Record excerpts:
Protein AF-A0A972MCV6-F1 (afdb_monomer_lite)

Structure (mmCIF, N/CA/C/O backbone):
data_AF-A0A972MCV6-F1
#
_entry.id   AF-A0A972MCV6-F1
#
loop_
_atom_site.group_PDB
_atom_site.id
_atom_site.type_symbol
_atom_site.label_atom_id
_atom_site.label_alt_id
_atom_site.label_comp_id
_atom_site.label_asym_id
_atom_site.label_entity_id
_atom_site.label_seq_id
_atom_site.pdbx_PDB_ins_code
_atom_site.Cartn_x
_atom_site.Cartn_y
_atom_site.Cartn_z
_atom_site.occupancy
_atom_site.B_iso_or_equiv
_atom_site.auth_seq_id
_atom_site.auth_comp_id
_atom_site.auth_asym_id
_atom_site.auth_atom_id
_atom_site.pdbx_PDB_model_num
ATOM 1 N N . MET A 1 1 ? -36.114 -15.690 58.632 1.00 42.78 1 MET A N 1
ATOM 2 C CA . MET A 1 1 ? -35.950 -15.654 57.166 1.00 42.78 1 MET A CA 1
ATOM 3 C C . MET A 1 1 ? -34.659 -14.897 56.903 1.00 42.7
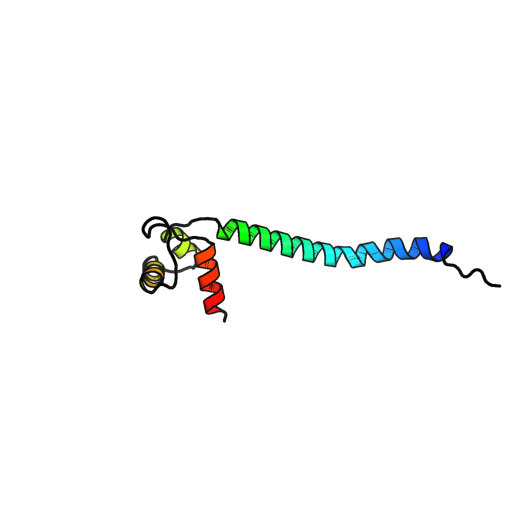8 1 MET A C 1
ATOM 5 O O . MET A 1 1 ? -34.604 -13.705 57.186 1.00 42.78 1 MET A O 1
ATOM 9 N N . GLU A 1 2 ? -33.596 -15.628 56.567 1.00 49.25 2 GLU A N 1
ATOM 10 C CA . GLU A 1 2 ? -32.243 -15.100 56.355 1.00 49.25 2 GLU A CA 1
ATOM 11 C C . GLU A 1 2 ? -32.259 -13.977 55.315 1.00 49.25 2 GLU A C 1
ATOM 13 O O . GLU A 1 2 ? -32.692 -14.170 54.181 1.00 49.25 2 GLU A O 1
ATOM 18 N N . LYS A 1 3 ? -31.789 -12.788 55.701 1.00 46.62 3 LYS A N 1
ATOM 19 C CA . LYS A 1 3 ? -31.396 -11.752 54.746 1.00 46.62 3 LYS A CA 1
ATOM 20 C C . LYS A 1 3 ? -29.957 -12.057 54.345 1.00 46.62 3 LYS A C 1
ATOM 22 O O . LYS A 1 3 ? -29.037 -11.477 54.906 1.00 46.62 3 LYS A O 1
ATOM 27 N N . THR A 1 4 ? -29.756 -13.008 53.440 1.00 49.22 4 THR A N 1
ATOM 28 C CA . THR A 1 4 ? -28.427 -13.290 52.885 1.00 49.22 4 THR A CA 1
ATOM 29 C C . THR A 1 4 ? -27.885 -12.049 52.174 1.00 49.22 4 THR A C 1
ATOM 31 O O . THR A 1 4 ? -28.360 -11.668 51.106 1.00 49.22 4 THR A O 1
ATOM 34 N N . ASP A 1 5 ? -26.942 -11.382 52.840 1.00 54.88 5 ASP A N 1
ATOM 35 C CA . ASP A 1 5 ? -25.606 -10.980 52.369 1.00 54.88 5 ASP A CA 1
ATOM 36 C C . ASP A 1 5 ? -25.416 -10.328 50.984 1.00 54.88 5 ASP A C 1
ATOM 38 O O . ASP A 1 5 ? -24.286 -10.202 50.516 1.00 54.88 5 ASP A O 1
ATOM 42 N N . LEU A 1 6 ? -26.453 -9.809 50.320 1.00 49.22 6 LEU A N 1
ATOM 43 C CA . LEU A 1 6 ? -26.255 -9.066 49.064 1.00 49.22 6 LEU A CA 1
ATOM 44 C C . LEU A 1 6 ? -25.502 -7.737 49.275 1.00 49.22 6 LEU A C 1
ATOM 46 O O . LEU A 1 6 ? -24.726 -7.304 48.422 1.00 49.22 6 LEU A O 1
ATOM 50 N N . GLU A 1 7 ? -25.716 -7.085 50.420 1.00 53.66 7 GLU A N 1
ATOM 51 C CA . GLU A 1 7 ? -25.011 -5.856 50.815 1.00 53.66 7 GLU A CA 1
ATOM 52 C C . GLU A 1 7 ? -23.550 -6.134 51.206 1.00 53.66 7 GLU A C 1
ATOM 54 O O . GLU A 1 7 ? -22.670 -5.331 50.891 1.00 53.66 7 GLU A O 1
ATOM 59 N N . ALA A 1 8 ? -23.277 -7.296 51.810 1.00 55.53 8 ALA A N 1
ATOM 60 C CA . ALA A 1 8 ? -21.937 -7.720 52.215 1.00 55.53 8 ALA A CA 1
ATOM 61 C C . ALA A 1 8 ? -21.040 -8.100 51.019 1.00 55.53 8 ALA A C 1
ATOM 63 O O . ALA A 1 8 ? -19.818 -8.028 51.120 1.00 55.53 8 ALA A O 1
ATOM 64 N N . LEU A 1 9 ? -21.631 -8.439 49.865 1.00 49.41 9 LEU A N 1
ATOM 65 C CA . LEU A 1 9 ? -20.918 -8.799 48.631 1.00 49.41 9 LEU A CA 1
ATOM 66 C C . LEU A 1 9 ? -20.492 -7.592 47.772 1.00 49.41 9 LEU A C 1
ATOM 68 O O . LEU A 1 9 ? -19.543 -7.697 46.992 1.00 49.41 9 LEU A O 1
ATOM 72 N N . LYS A 1 10 ? -21.127 -6.420 47.922 1.00 50.62 10 LYS A N 1
ATOM 73 C CA . LYS A 1 10 ? -20.789 -5.195 47.162 1.00 50.62 10 LYS A CA 1
ATOM 74 C C . LYS A 1 10 ? -19.302 -4.783 47.220 1.00 50.62 10 LYS A C 1
ATOM 76 O O . LYS A 1 10 ? -18.762 -4.435 46.163 1.00 50.62 10 LYS A O 1
ATOM 81 N N . PRO A 1 11 ? -18.606 -4.812 48.376 1.00 54.69 11 PRO A N 1
ATOM 82 C CA . PRO A 1 11 ? -17.185 -4.463 48.437 1.00 54.69 11 PRO A CA 1
ATOM 83 C C . PRO A 1 11 ? -16.256 -5.498 47.784 1.00 54.69 11 PRO A C 1
ATOM 85 O O . PRO A 1 11 ? -15.132 -5.139 47.451 1.00 54.69 11 PRO A O 1
ATOM 88 N N . PHE A 1 12 ? -16.707 -6.735 47.541 1.00 53.00 12 PHE A N 1
ATOM 89 C CA . PHE A 1 12 ? -15.905 -7.791 46.903 1.00 53.00 12 PHE A CA 1
ATOM 90 C C . PHE A 1 12 ? -16.026 -7.808 45.372 1.00 53.00 12 PHE A C 1
ATOM 92 O O . PHE A 1 12 ? -15.098 -8.224 44.682 1.00 53.00 12 PHE A O 1
ATOM 99 N N . VAL A 1 13 ? -17.127 -7.293 44.816 1.00 50.00 13 VAL A N 1
ATOM 100 C CA . VAL A 1 13 ? -17.349 -7.233 43.358 1.00 50.00 13 VAL A CA 1
ATOM 101 C C . VAL A 1 13 ? -16.522 -6.117 42.697 1.00 50.00 13 VAL A C 1
ATOM 103 O O
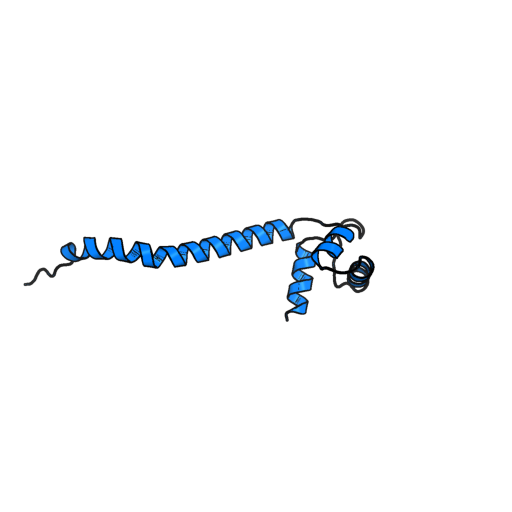 . VAL A 1 13 ? -15.957 -6.298 41.621 1.00 50.00 13 VAL A O 1
ATOM 106 N N . LYS A 1 14 ? -16.381 -4.957 43.350 1.00 48.44 14 LYS A N 1
ATOM 107 C CA . LYS A 1 14 ? -15.662 -3.787 42.800 1.00 48.44 14 LYS A CA 1
ATOM 108 C C . LYS A 1 14 ? -14.149 -4.008 42.563 1.00 48.44 14 LYS A C 1
ATOM 110 O O . LYS A 1 14 ? -13.648 -3.525 41.545 1.00 48.44 14 LYS A O 1
ATOM 115 N N . PRO A 1 15 ? -13.406 -4.700 43.453 1.00 50.88 15 PRO A N 1
ATOM 116 C CA . PRO A 1 15 ? -11.983 -4.983 43.269 1.00 50.88 15 PRO A CA 1
ATOM 117 C C . PRO A 1 15 ? -11.708 -6.079 42.237 1.00 50.88 15 PRO A C 1
ATOM 119 O O . PRO A 1 15 ? -10.676 -6.006 41.582 1.00 50.88 15 PRO A O 1
ATOM 122 N N . LEU A 1 16 ? -12.611 -7.055 42.063 1.00 50.22 16 LEU A N 1
ATOM 123 C CA . LEU A 1 16 ? -12.434 -8.159 41.107 1.00 50.22 16 LEU A CA 1
ATOM 124 C C . LEU A 1 16 ? -12.656 -7.743 39.645 1.00 50.22 16 LEU A C 1
ATOM 126 O O . LEU A 1 16 ? -12.037 -8.308 38.748 1.00 50.22 16 LEU A O 1
ATOM 130 N N . LEU A 1 17 ? -13.495 -6.735 39.393 1.00 47.69 17 LEU A N 1
ATOM 131 C CA . LEU A 1 17 ? -13.782 -6.267 38.033 1.00 47.69 17 LEU A CA 1
ATOM 132 C C . LEU A 1 17 ? -12.604 -5.481 37.421 1.00 47.69 17 LEU A C 1
ATOM 134 O O . LEU A 1 17 ? -12.308 -5.636 36.241 1.00 47.69 17 LEU A O 1
ATOM 138 N N . LYS A 1 18 ? -11.865 -4.683 38.205 1.00 50.06 18 LYS A N 1
ATOM 139 C CA . LYS A 1 18 ? -10.718 -3.898 37.696 1.00 50.06 18 LYS A CA 1
ATOM 140 C C . LYS A 1 18 ? -9.611 -4.735 37.019 1.00 50.06 18 LYS A C 1
ATOM 142 O O . LYS A 1 18 ? -9.224 -4.367 35.911 1.00 50.06 18 LYS A O 1
ATOM 147 N N . PRO A 1 19 ? -9.087 -5.822 37.620 1.00 51.38 19 PRO A N 1
ATOM 148 C CA . PRO A 1 19 ? -8.040 -6.631 37.001 1.00 51.38 19 PRO A CA 1
ATOM 149 C C . PRO A 1 19 ? -8.561 -7.527 35.872 1.00 51.38 19 PRO A C 1
ATOM 151 O O . PRO A 1 19 ? -7.779 -7.873 34.995 1.00 51.38 19 PRO A O 1
ATOM 154 N N . LEU A 1 20 ? -9.855 -7.872 35.856 1.00 51.84 20 LEU A N 1
ATOM 155 C CA . LEU A 1 20 ? -10.440 -8.701 34.797 1.00 51.84 20 LEU A CA 1
ATOM 156 C C . LEU A 1 20 ? -10.769 -7.885 33.532 1.00 51.84 20 LEU A C 1
ATOM 158 O O . LEU A 1 20 ? -10.610 -8.382 32.422 1.00 51.84 20 LEU A O 1
ATOM 162 N N . PHE A 1 21 ? -11.160 -6.612 33.682 1.00 50.78 21 PHE A N 1
ATOM 163 C CA . PHE A 1 21 ? -11.452 -5.721 32.553 1.00 50.78 21 PHE A CA 1
ATOM 164 C C . PHE A 1 21 ? -10.231 -4.984 32.001 1.00 50.78 21 PHE A C 1
ATOM 166 O O . PHE A 1 21 ? -10.239 -4.624 30.830 1.00 50.78 21 PHE A O 1
ATOM 173 N N . ALA A 1 22 ? -9.181 -4.747 32.792 1.00 59.81 22 ALA A N 1
ATOM 174 C CA . ALA A 1 22 ? -8.014 -4.003 32.313 1.00 59.81 22 ALA A CA 1
ATOM 175 C C . ALA A 1 22 ? -7.294 -4.673 31.119 1.00 59.81 22 ALA A C 1
ATOM 177 O O . ALA A 1 22 ? -6.957 -3.952 30.180 1.00 59.81 22 ALA A O 1
ATOM 178 N N . PRO A 1 23 ? -7.090 -6.007 31.086 1.00 60.47 23 PRO A N 1
ATOM 179 C CA . PRO A 1 23 ? -6.525 -6.684 29.920 1.00 60.47 23 PRO A CA 1
ATOM 180 C C . PRO A 1 23 ? -7.446 -6.600 28.701 1.00 60.47 23 PRO A C 1
ATOM 182 O O . PRO A 1 23 ? -6.981 -6.247 27.627 1.00 60.47 23 PRO A O 1
ATOM 185 N N . ILE A 1 24 ? -8.749 -6.838 28.880 1.00 65.94 24 ILE A N 1
ATOM 186 C CA . ILE A 1 24 ? -9.743 -6.805 27.794 1.00 65.94 24 ILE A CA 1
ATOM 187 C C . ILE A 1 24 ? -9.822 -5.401 27.183 1.00 65.94 24 ILE A C 1
ATOM 189 O O . ILE A 1 24 ? -9.690 -5.244 25.978 1.00 65.94 24 ILE A O 1
ATOM 193 N N . ILE A 1 25 ? -9.947 -4.366 28.018 1.00 61.16 25 ILE A N 1
ATOM 194 C CA . ILE A 1 25 ? -9.973 -2.966 27.575 1.00 61.16 25 ILE A CA 1
ATOM 195 C C . ILE A 1 25 ? -8.657 -2.596 26.880 1.00 61.16 25 ILE A C 1
ATOM 197 O O . ILE A 1 25 ? -8.672 -1.889 25.878 1.00 61.16 25 ILE A O 1
ATOM 201 N N . LYS A 1 26 ? -7.513 -3.071 27.385 1.00 61.06 26 LYS A N 1
ATOM 202 C CA . LYS A 1 26 ? -6.206 -2.802 26.778 1.00 61.06 26 LYS A CA 1
ATOM 203 C C . LYS A 1 26 ? -6.077 -3.439 25.395 1.00 61.06 26 LYS A C 1
ATOM 205 O O . LYS A 1 26 ? -5.564 -2.778
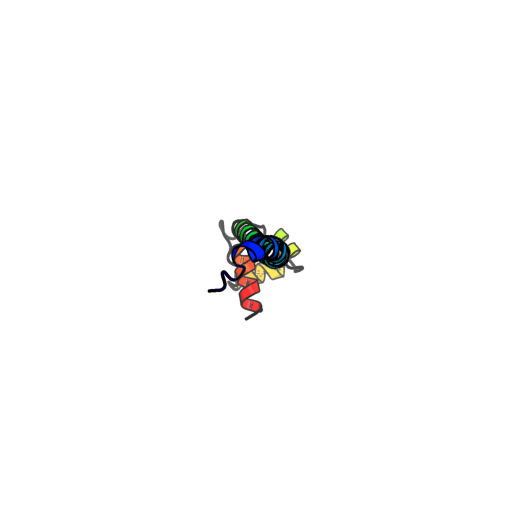 24.500 1.00 61.06 26 LYS A O 1
ATOM 210 N N . GLU A 1 27 ? -6.522 -4.680 25.224 1.00 67.06 27 GLU A N 1
ATOM 211 C CA . GLU A 1 27 ? -6.521 -5.350 23.919 1.00 67.06 27 GLU A CA 1
ATOM 212 C C . GLU A 1 27 ? -7.498 -4.671 22.949 1.00 67.06 27 GLU A C 1
ATOM 214 O O . GLU A 1 27 ? -7.080 -4.291 21.861 1.00 67.06 27 GLU A O 1
ATOM 219 N N . SER A 1 28 ? -8.728 -4.352 23.366 1.00 60.75 28 SER A N 1
ATOM 220 C CA . SER A 1 28 ? -9.678 -3.626 22.508 1.00 60.75 28 SER A CA 1
ATOM 221 C C . SER A 1 28 ? -9.184 -2.229 22.108 1.00 60.75 28 SER A C 1
ATOM 223 O O . SER A 1 28 ? -9.369 -1.807 20.971 1.00 60.75 28 SER A O 1
ATOM 225 N N . ILE A 1 29 ? -8.518 -1.495 23.008 1.00 64.69 29 ILE A N 1
ATOM 226 C CA . ILE A 1 29 ? -7.903 -0.201 22.666 1.00 64.69 29 ILE A CA 1
ATOM 227 C C . ILE A 1 29 ? -6.765 -0.389 21.656 1.00 64.69 29 ILE A C 1
ATOM 229 O O . ILE A 1 29 ? -6.637 0.423 20.745 1.00 64.69 29 ILE A O 1
ATOM 233 N N . LYS A 1 30 ? -5.941 -1.438 21.790 1.00 62.06 30 LYS A N 1
ATOM 234 C CA . LYS A 1 30 ? -4.886 -1.730 20.809 1.00 62.06 30 LYS A CA 1
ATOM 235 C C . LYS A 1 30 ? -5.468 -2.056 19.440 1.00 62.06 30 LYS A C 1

Prompt: Pictures excluded, transcribe the listing above exactly from the line with "ATOM 203 C C" through the line with "ATOM 219 N N", and no further.

Reply to the exercise:
ATOM 203 C C . LYS A 1 26 ? -6.077 -3.439 25.395 1.00 61.06 26 LYS A C 1
ATOM 205 O O . LYS A 1 26 ? -5.564 -2.778
 24.500 1.00 61.06 26 LYS A O 1
ATOM 210 N N . GLU A 1 27 ? -6.522 -4.680 25.224 1.00 67.06 27 GLU A N 1
ATOM 211 C CA . GLU A 1 27 ? -6.521 -5.350 23.919 1.00 67.06 27 GLU A CA 1
ATOM 212 C C . GLU A 1 27 ? -7.498 -4.671 22.949 1.00 67.06 27 GLU A C 1
ATOM 214 O O . GLU A 1 27 ? -7.080 -4.291 21.861 1.00 67.06 27 GLU A O 1
ATOM 219 N N . SER A 1 28 ? -8.728 -4.352 23.366 1.00 60.75 28 SER A N 1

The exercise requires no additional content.